When you are dealing with large amounts of big data sets it is much more efficient to organizes those in database tables instead of CVSs or other files. Just yesterday I set up R for fetching data from a MySQL DBMS loading a table of stock quotes consisting of more than 300’000 rows into a data frame within seconds. That is pretty cool – and if necessary you can join huge tables in no time benefting of the indexing infrastructure of the DBMS of your choice.
Environmental questions
First of all I am using Windows 7 64bit, MySQL 5 32bit and R 32bit for this example – but even if your environment differs from mine the approach will be basically the same. What we need is an ODBC Connector for MySQL. Now here comes a pitfall – the bits have to match those of your R edition not your windows version’s. So let’s download and install the 32bit ODBC connector for MySQL.

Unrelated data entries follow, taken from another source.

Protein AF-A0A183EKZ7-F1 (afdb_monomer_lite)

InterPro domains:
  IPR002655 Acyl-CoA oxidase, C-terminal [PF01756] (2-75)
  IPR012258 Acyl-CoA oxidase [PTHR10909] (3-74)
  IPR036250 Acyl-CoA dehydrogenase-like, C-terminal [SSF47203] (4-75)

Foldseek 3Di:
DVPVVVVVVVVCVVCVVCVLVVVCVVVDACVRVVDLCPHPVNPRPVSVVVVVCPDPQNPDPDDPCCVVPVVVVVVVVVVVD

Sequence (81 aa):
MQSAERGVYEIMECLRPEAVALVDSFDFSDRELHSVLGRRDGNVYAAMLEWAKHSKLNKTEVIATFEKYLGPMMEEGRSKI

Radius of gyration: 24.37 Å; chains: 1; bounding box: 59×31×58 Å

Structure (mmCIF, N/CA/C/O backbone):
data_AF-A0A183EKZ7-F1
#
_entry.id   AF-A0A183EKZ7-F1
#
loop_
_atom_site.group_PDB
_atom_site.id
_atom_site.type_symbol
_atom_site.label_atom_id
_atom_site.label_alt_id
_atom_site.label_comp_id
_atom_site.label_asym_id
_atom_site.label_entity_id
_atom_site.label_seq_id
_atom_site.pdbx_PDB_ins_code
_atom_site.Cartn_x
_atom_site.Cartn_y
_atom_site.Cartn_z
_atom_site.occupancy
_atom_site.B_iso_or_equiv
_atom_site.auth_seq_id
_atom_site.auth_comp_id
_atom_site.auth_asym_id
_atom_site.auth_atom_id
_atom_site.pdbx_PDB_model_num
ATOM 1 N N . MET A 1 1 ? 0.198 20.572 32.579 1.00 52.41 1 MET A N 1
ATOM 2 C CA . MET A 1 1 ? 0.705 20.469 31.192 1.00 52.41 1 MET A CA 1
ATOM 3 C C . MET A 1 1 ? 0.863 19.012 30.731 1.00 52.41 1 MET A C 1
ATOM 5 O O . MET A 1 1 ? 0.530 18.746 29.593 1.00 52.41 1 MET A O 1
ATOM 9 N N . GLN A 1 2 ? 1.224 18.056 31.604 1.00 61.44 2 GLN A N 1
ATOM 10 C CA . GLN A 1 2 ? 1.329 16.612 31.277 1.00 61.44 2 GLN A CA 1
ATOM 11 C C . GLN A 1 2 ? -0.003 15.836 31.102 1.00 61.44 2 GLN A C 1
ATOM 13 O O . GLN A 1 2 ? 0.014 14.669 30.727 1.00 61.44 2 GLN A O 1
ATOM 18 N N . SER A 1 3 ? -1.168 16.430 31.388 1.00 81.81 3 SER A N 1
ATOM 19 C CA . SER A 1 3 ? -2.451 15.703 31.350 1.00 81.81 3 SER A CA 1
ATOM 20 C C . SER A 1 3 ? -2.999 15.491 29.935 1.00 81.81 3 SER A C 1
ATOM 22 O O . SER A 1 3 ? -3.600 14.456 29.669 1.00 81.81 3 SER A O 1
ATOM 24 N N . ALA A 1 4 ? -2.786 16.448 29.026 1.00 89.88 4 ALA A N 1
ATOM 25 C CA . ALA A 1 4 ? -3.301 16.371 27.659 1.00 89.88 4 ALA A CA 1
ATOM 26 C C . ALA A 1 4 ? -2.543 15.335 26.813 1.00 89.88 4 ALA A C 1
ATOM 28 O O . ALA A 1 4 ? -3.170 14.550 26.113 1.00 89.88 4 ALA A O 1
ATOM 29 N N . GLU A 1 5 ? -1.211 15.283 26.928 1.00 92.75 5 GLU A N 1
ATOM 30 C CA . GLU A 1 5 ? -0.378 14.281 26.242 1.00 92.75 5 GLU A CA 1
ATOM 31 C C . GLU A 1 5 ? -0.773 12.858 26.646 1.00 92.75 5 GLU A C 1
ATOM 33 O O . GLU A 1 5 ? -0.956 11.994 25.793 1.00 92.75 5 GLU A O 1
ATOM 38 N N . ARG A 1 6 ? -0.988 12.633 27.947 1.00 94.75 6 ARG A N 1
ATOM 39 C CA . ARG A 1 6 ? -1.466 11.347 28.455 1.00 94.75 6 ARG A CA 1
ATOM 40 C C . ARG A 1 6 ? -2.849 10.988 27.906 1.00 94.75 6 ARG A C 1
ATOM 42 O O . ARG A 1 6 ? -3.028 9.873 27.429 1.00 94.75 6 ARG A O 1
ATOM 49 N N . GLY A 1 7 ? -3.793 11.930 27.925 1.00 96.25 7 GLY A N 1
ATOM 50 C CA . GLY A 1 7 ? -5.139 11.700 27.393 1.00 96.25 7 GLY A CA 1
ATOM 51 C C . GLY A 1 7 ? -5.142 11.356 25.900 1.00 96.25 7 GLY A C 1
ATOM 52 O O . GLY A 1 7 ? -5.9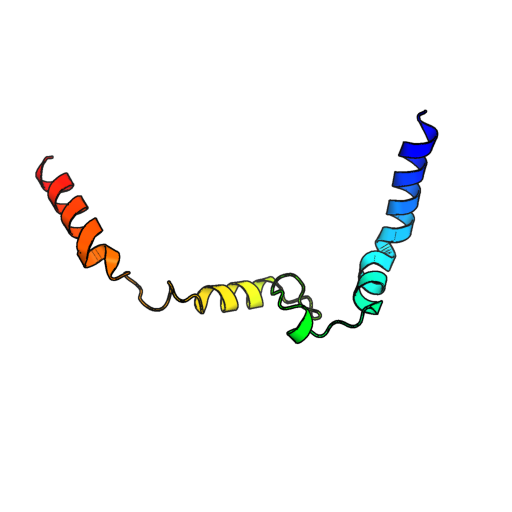33 10.529 25.457 1.00 96.25 7 GLY A O 1
ATOM 53 N N . VAL A 1 8 ? -4.220 11.930 25.123 1.00 97.00 8 VAL A N 1
ATOM 54 C CA . VAL A 1 8 ? -4.044 11.593 23.704 1.00 97.00 8 VAL A CA 1
ATOM 55 C C . VAL A 1 8 ? -3.638 10.124 23.523 1.00 97.00 8 VAL A C 1
ATOM 57 O O . VAL A 1 8 ? -4.213 9.446 22.672 1.00 97.00 8 VAL A O 1
ATOM 60 N N . TYR A 1 9 ? -2.712 9.604 24.333 1.00 96.81 9 TYR A N 1
ATOM 61 C CA . TYR A 1 9 ? -2.325 8.188 24.270 1.00 96.81 9 TYR A CA 1
ATOM 62 C C . TYR A 1 9 ? -3.454 7.249 24.707 1.00 96.81 9 TYR A C 1
ATOM 64 O O . TYR A 1 9 ? -3.699 6.253 24.031 1.00 96.81 9 TYR A O 1
ATOM 72 N N . GLU A 1 10 ? -4.193 7.602 25.763 1.00 97.12 10 GLU A N 1
ATOM 73 C CA . GLU A 1 10 ? -5.353 6.826 26.230 1.00 97.12 10 GLU A CA 1
ATOM 74 C C . GLU A 1 10 ? -6.430 6.720 25.133 1.00 97.12 10 GLU A C 1
ATOM 76 O O . GLU A 1 10 ? -6.934 5.634 24.850 1.00 97.12 10 GLU A O 1
ATOM 81 N N . ILE A 1 11 ? -6.726 7.819 24.431 1.00 97.38 11 ILE A N 1
ATOM 82 C CA . ILE A 1 11 ? -7.677 7.812 23.307 1.00 97.38 11 ILE A CA 1
ATOM 83 C C . ILE A 1 11 ? -7.153 6.972 22.134 1.00 97.38 11 ILE A C 1
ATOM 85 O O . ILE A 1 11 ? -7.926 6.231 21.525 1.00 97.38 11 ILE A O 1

I am not sure if it is also of importance whether your MySQL DBMS is 32 or 64bit – anyway, you find out this way:
1 |
show variables like 'version_compile_machine'; |
If it shows you x86 like in my case then you are using 32bit.
The 32bit data source manager in Windows 7 64bit
The next step is to register your MySQL database as a data source in windows. In Windows 7 64bit you have to explicitely start the data source manager for 32bit connectors because the one you will find in your system preferences will only manage 64bit connectors. The 32bit data source manager you are going to find here:
1 |
C:\Windows\SysWOW64\odbcad32.exe |
The rest is a cinch – you click “Add..” on the User-DSN sheet, choose the “MySQL ODBC 5.x driver”, fill in the credentials, choose a database and a data source name and you’re done.
The R package RODBC
Now you can go back to R install the RODBC package, load it and connect to your new data source:
1 2 3 4 5 6 7 8 9 10 11 12 13 14 15 16 17 |
# install the RODBC package install.packages("RODBC") # load the package library(RODBC) # connect to you new data source db <- odbcConnect("data_source_name", uid="root", pwd="password") # whoe the names of the available tables sqlTables(db) # load a_table into a data fram df <- sqlQuery(db, "select * from a_table") # close the connection odbcClose(db) |
Information about the package’s functionality you will find here.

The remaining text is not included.